Она ошибалась, в Гэрлохе призраки жили – и тени усопших, и тени воспоминаний. Но Шоне хотелось, чтобы Хелен сначала прониклась любовью к Гэрлоху, а потом уж узнала все его секреты.
– У нас едва хватит времени, чтобы немного убраться и привести Гэрлох в порядок к их прибытию, – сказала Шона, взглянув на Хелен. – Жаль, что приходится тебя просить о помощи в этом деле: я знаю, что уборка не входит в число обязанностей компаньонки.
– Я люблю разнообразие в делах, – невозмутимо ответила Хелен, расправляя плечи и одергивая корсаж. – Ничего не имею против того, чтобы поработать уборщицей в замке шотландских горцев.
Шона почувствовала необычайное тепло к Хелен и сильнейшее желание отблагодарить ее за готовность помочь.
Четыре года назад Хелен объявилась на пороге их с Брюсом дома. Она не плакала, но сообщила троюродному брату, что идти ей больше некуда.
– Мне больше некуда податься, Брюс, – спокойно объявила Хелен.
Ее отец умер, не оставив ей средств к существованию, а собственные деньги ее закончились. Она оказалась полностью зависима от своих, как она говорила, преуспевших родственников.
Брюс беспомощно посмотрел на Шону.
– А мне как раз нужна компаньонка, – сказала она и вышла вперед, чтобы поприветствовать Хелен.
С того дня она ни разу не пожалела о своем решении. Интересно, не жалела ли о нем сама Хелен?

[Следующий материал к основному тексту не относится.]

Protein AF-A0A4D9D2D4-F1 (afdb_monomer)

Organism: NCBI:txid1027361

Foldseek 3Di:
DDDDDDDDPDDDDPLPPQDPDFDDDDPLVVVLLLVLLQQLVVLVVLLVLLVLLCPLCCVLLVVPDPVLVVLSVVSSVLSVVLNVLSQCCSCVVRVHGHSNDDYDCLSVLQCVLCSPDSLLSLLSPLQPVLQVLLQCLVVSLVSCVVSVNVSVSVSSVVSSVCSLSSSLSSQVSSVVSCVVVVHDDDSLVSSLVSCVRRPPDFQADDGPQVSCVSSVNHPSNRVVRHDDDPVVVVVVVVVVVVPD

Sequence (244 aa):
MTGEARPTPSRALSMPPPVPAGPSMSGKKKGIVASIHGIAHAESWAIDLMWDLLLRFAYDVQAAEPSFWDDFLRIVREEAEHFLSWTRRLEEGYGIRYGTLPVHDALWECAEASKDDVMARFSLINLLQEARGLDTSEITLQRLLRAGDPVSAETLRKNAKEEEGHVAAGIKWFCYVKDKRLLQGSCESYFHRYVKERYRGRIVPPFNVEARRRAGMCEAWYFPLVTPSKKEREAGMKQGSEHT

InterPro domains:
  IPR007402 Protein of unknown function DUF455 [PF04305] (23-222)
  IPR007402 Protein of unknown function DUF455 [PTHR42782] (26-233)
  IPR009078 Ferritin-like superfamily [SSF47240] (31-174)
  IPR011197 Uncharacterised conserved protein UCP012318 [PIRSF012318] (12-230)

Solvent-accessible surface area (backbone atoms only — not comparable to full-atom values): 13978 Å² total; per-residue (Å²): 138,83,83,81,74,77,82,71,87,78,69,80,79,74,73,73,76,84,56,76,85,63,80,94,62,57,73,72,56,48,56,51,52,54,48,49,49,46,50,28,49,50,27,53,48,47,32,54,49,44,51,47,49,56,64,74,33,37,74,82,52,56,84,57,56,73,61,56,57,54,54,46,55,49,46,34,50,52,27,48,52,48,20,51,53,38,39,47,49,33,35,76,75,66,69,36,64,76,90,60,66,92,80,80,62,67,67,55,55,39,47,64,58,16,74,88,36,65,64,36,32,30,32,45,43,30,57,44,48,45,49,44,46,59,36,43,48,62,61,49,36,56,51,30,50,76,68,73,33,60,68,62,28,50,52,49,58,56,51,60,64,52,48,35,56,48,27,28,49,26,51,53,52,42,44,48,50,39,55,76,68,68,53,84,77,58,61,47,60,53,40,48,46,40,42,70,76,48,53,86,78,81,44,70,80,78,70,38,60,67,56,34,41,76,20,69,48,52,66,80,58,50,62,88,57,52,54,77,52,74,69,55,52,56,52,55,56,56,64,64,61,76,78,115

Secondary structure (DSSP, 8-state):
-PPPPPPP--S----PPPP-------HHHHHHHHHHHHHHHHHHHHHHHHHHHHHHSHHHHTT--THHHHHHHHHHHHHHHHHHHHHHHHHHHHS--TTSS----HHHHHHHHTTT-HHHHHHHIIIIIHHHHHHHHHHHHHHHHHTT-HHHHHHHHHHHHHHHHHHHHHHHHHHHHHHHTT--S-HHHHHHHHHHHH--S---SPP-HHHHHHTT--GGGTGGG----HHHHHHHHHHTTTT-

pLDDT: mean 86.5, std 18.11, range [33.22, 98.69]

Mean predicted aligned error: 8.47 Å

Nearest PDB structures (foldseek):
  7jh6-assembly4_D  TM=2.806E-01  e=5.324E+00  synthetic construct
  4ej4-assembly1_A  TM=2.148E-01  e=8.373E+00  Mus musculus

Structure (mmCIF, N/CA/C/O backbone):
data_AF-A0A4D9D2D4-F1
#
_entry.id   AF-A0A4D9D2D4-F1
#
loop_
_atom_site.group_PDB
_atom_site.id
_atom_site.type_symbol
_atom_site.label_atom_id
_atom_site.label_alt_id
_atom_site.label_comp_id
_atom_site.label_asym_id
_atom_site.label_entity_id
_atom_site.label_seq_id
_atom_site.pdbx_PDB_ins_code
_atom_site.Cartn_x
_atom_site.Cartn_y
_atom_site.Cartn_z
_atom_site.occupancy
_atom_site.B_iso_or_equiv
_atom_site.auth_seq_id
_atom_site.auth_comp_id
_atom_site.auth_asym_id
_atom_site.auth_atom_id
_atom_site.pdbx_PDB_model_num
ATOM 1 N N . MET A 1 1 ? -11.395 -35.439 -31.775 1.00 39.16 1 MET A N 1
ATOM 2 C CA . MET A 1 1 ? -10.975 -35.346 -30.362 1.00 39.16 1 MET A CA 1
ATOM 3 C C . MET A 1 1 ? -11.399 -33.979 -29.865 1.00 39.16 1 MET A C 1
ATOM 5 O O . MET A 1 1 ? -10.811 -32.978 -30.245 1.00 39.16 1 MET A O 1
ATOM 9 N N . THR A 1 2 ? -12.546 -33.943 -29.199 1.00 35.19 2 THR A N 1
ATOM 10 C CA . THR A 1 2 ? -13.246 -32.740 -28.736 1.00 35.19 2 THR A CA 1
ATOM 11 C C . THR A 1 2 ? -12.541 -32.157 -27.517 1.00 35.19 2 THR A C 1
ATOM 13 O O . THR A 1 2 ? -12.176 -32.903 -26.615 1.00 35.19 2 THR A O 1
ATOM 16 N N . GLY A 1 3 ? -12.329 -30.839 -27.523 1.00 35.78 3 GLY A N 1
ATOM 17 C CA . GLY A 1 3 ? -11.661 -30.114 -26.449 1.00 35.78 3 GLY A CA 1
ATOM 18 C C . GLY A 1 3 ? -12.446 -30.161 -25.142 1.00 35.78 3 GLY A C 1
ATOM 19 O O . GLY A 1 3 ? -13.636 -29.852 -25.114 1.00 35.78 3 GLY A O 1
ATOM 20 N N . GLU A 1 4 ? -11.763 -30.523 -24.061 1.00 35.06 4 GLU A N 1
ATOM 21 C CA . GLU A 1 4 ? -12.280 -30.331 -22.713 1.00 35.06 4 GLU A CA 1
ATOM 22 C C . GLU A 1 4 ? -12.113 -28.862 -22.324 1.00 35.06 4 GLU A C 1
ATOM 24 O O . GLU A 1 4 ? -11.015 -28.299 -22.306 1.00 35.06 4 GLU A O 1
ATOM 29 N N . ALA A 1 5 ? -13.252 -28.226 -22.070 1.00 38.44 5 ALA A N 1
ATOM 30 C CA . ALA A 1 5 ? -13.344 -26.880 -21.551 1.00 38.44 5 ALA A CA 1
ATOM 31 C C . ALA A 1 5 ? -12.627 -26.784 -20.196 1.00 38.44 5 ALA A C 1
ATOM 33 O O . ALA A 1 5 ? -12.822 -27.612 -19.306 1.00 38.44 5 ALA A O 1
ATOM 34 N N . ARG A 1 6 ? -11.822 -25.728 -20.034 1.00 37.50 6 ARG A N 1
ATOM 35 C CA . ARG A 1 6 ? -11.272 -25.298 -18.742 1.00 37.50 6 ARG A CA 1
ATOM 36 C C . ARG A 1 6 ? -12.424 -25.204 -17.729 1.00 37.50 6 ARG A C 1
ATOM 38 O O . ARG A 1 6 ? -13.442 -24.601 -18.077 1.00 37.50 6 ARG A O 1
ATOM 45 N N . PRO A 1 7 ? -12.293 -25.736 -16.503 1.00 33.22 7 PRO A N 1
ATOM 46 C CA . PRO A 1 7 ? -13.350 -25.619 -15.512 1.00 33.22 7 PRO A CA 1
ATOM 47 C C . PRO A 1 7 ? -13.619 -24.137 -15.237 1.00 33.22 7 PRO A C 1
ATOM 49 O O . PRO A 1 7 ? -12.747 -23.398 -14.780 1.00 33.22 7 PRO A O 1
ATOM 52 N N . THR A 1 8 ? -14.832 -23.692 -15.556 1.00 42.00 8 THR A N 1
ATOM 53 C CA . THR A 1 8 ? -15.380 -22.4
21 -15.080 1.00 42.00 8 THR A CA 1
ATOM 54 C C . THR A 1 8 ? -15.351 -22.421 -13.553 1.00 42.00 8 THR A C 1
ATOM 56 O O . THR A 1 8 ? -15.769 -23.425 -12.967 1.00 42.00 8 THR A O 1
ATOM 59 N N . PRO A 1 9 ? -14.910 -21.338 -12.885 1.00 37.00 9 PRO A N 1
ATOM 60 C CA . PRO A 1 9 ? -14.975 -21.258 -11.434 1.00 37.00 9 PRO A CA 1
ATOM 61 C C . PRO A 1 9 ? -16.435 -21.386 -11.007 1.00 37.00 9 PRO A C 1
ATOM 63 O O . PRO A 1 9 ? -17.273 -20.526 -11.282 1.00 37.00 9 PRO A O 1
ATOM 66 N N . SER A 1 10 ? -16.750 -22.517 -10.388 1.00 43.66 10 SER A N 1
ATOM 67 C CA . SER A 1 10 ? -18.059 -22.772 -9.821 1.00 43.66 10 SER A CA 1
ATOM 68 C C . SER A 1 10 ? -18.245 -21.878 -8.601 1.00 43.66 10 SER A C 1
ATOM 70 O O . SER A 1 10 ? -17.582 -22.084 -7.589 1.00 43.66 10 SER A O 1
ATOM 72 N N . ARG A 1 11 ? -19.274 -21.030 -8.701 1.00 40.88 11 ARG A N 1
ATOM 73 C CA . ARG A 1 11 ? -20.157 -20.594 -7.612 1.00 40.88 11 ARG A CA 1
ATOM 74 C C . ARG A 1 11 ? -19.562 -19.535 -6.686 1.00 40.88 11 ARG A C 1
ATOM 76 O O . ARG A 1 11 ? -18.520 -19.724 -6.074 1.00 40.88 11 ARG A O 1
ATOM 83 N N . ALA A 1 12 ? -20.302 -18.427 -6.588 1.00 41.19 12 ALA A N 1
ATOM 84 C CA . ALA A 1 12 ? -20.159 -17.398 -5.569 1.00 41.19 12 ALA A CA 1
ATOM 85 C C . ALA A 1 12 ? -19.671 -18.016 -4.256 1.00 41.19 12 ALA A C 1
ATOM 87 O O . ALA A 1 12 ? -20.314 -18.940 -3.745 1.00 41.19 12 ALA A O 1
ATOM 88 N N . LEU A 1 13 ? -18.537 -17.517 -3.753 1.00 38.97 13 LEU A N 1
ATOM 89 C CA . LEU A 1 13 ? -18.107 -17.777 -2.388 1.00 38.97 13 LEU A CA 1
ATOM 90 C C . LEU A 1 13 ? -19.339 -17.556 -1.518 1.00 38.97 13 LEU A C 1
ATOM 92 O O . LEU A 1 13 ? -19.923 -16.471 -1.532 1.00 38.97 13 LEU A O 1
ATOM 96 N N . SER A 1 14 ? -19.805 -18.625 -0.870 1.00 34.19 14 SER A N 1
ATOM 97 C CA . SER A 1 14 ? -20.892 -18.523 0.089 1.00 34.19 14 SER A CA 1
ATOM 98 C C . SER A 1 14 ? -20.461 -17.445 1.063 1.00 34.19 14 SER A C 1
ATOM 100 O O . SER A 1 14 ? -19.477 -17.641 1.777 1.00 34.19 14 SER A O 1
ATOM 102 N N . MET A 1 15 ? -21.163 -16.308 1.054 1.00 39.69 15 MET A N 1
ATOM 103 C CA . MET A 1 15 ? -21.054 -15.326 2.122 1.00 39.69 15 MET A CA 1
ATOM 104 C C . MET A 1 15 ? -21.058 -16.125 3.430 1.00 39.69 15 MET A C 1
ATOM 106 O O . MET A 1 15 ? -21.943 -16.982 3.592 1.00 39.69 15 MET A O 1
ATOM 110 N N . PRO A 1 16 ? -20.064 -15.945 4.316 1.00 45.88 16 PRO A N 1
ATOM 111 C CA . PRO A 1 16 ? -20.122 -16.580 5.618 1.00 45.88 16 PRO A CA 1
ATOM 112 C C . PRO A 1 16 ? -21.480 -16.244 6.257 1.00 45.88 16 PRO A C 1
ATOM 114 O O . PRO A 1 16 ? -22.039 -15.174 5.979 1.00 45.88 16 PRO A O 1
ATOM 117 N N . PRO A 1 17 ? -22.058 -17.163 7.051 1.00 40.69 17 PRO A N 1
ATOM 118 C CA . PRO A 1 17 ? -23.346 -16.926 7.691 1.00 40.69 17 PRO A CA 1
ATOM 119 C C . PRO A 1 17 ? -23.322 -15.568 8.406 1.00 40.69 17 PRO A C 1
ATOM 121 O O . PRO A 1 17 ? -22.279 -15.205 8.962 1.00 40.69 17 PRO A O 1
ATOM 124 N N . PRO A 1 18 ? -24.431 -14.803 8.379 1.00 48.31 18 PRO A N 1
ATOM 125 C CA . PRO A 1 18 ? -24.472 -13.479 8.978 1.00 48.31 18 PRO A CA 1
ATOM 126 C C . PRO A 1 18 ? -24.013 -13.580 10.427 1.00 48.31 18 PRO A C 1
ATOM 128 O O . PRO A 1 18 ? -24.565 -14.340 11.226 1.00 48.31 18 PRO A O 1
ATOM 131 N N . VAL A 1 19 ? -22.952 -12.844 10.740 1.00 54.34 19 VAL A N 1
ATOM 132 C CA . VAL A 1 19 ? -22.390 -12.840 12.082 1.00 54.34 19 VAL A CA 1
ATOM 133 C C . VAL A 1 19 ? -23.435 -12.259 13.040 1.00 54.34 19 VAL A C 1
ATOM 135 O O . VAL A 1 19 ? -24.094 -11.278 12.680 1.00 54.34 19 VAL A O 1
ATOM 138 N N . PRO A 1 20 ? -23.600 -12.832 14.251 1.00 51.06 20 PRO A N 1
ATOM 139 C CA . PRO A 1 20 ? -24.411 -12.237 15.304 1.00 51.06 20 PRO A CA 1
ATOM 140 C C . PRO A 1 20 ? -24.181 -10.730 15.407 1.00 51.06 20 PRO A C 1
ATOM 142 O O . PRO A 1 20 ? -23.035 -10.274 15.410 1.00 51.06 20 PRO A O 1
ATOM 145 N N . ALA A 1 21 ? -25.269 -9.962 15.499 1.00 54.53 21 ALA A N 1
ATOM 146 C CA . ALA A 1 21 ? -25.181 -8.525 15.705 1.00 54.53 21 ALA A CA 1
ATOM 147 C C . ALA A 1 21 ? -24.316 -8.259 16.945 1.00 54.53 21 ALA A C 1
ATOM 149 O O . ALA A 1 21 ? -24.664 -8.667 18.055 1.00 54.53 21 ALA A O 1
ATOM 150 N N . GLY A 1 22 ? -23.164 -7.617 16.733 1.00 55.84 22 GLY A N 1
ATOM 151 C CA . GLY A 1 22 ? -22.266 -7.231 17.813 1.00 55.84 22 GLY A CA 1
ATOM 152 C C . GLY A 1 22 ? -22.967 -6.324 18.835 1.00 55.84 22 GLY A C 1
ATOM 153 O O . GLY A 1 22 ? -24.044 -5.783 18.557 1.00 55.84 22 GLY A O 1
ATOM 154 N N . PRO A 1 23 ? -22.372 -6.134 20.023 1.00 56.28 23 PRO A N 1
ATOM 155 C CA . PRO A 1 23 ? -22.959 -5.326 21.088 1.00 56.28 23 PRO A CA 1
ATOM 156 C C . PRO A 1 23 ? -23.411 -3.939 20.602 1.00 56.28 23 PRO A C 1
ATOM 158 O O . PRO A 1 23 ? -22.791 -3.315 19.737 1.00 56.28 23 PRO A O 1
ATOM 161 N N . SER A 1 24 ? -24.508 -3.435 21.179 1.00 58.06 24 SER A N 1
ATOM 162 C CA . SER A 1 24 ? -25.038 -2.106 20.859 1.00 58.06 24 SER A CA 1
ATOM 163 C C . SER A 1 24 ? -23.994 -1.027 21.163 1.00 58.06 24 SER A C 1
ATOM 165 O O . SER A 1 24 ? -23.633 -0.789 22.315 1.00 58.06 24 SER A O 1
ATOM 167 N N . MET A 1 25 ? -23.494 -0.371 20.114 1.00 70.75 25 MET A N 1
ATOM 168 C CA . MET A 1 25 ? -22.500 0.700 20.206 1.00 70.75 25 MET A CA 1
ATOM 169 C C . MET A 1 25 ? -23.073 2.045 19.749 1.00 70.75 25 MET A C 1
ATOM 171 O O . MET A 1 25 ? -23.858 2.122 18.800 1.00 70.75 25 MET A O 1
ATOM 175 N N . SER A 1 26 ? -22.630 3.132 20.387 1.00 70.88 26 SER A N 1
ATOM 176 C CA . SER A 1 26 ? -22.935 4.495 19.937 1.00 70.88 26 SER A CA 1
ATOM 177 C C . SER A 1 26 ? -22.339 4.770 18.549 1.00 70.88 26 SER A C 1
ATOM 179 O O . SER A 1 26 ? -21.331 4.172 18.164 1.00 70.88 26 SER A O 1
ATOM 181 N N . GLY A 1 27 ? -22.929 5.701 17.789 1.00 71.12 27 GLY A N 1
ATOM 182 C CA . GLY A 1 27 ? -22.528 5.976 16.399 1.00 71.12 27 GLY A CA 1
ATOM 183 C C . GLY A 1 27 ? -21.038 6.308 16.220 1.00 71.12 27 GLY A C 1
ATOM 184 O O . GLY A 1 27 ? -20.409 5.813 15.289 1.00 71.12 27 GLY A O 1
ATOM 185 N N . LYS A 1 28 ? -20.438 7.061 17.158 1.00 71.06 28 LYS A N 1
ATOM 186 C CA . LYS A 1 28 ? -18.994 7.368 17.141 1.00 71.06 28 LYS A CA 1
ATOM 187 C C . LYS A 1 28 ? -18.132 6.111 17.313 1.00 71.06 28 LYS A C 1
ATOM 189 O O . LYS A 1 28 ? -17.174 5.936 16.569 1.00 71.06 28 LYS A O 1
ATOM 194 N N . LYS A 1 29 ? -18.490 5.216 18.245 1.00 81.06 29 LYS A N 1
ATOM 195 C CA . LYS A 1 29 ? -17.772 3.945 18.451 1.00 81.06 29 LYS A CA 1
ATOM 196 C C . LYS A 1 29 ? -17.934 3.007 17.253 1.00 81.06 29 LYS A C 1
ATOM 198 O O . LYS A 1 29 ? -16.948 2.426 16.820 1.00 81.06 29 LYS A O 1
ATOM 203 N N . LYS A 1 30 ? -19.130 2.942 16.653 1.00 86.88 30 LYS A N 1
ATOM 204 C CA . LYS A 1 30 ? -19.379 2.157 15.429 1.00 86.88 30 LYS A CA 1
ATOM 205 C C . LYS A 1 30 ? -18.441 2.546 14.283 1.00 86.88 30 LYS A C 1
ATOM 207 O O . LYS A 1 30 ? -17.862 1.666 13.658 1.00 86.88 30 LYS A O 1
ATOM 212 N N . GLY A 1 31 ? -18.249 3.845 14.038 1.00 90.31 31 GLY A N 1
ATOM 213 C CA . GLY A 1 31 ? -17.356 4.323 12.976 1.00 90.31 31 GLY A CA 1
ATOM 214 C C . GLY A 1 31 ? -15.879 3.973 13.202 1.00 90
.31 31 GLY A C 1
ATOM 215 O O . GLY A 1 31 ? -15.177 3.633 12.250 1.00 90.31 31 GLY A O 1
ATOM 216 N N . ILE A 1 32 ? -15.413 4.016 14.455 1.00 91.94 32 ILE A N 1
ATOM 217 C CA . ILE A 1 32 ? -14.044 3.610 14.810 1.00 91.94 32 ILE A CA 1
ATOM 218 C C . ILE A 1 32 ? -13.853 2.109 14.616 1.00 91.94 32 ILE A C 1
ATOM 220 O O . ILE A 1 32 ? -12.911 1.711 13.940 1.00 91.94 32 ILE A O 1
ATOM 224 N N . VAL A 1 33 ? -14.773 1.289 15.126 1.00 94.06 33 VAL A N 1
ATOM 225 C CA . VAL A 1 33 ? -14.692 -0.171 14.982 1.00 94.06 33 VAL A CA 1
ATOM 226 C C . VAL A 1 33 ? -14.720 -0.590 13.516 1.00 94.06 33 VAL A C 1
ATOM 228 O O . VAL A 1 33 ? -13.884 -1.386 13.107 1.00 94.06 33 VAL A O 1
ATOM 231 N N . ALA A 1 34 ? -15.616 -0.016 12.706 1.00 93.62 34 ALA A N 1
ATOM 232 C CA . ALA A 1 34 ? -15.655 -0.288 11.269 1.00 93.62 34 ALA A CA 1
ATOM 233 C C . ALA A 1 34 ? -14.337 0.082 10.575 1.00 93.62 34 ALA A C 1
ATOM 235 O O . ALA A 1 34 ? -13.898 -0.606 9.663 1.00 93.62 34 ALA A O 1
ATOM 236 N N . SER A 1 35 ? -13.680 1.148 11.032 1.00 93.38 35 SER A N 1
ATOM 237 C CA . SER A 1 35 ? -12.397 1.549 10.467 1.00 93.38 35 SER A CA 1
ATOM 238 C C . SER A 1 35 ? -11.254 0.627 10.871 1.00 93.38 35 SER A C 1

Досадно, что у нее самой нет парочки родственников, к которым можно было бы обратиться за поддержкой. А ничего получилось бы зрелище: она, Фергус и Хелен на крылечке какого-нибудь дядюшки выпрашивают кров и пропитание.
Она тряхнула головой, чтобы отогнать эту неприятную мысль.
Хелен никогда не была замужем – и, как она однажды заявила, ни разу не испытывала подобного желания.
– Я не думаю, что они глупы, – как-то сказала она. – Но они почти не слышат того, что им говорят, а то, что слышат, нарочно истолковывают как-то иначе.
Шона все хотела спросить, что так настроило Хелен против мужчин: несчастная любовь, однажды пережитая, или же то, что за ней никто никогда не ухаживал.
Лицо у Хелен было молодое, каштановые волосы – густые и блестящие, ни одна морщинка, ни одна седая прядка не выдавали ее возраста. Однако волосы неизменно выбивались из аккуратной прически, которую она сооружала каждое утро, и вились вокруг лица, словно желая смягчить заостренные черты и длинный нос. От природы ей достались непростительно кривые зубы, резцы, кроме того, были длиннее остальных. Она, очевидно, очень этого стеснялась, потому что улыбалась только с плотно сомкнутыми губами. И хотя она выглядела сухой и строгой, глаза ее, казалось, всегда светились мягким светом.
Хелен обладала щедрой натурой и добрым сердцем. Как бы Шона выдержала все эти испытания без Хелен? Когда ей хотелось выговориться, Хелен слушала ее, не осуждая ни словом, ни взглядом. А в те редкие моменты, когда она давала ей какие-то советы, Шона удивлялась ее практичности, рассудительности и умению ненавязчиво сопереживать.
Карета, сильно раскачиваясь, грохотала по подъездной дороге, ведущей к Гэрлоху, – явно дорожку давно не выравнивали граблями и не освежали гравий. Внезапно экипаж накренился, и Шона инстинктивно схватилась за планку над окном. Солнечный свет просачивался сквозь темные тучи, как будто ясный сентябрьский день сражался с грядущей бурей. На мгновение ей показалось, что ненастье победит, но ветер быстро отнес облака к западу. Они подъехали к Гэрлоху.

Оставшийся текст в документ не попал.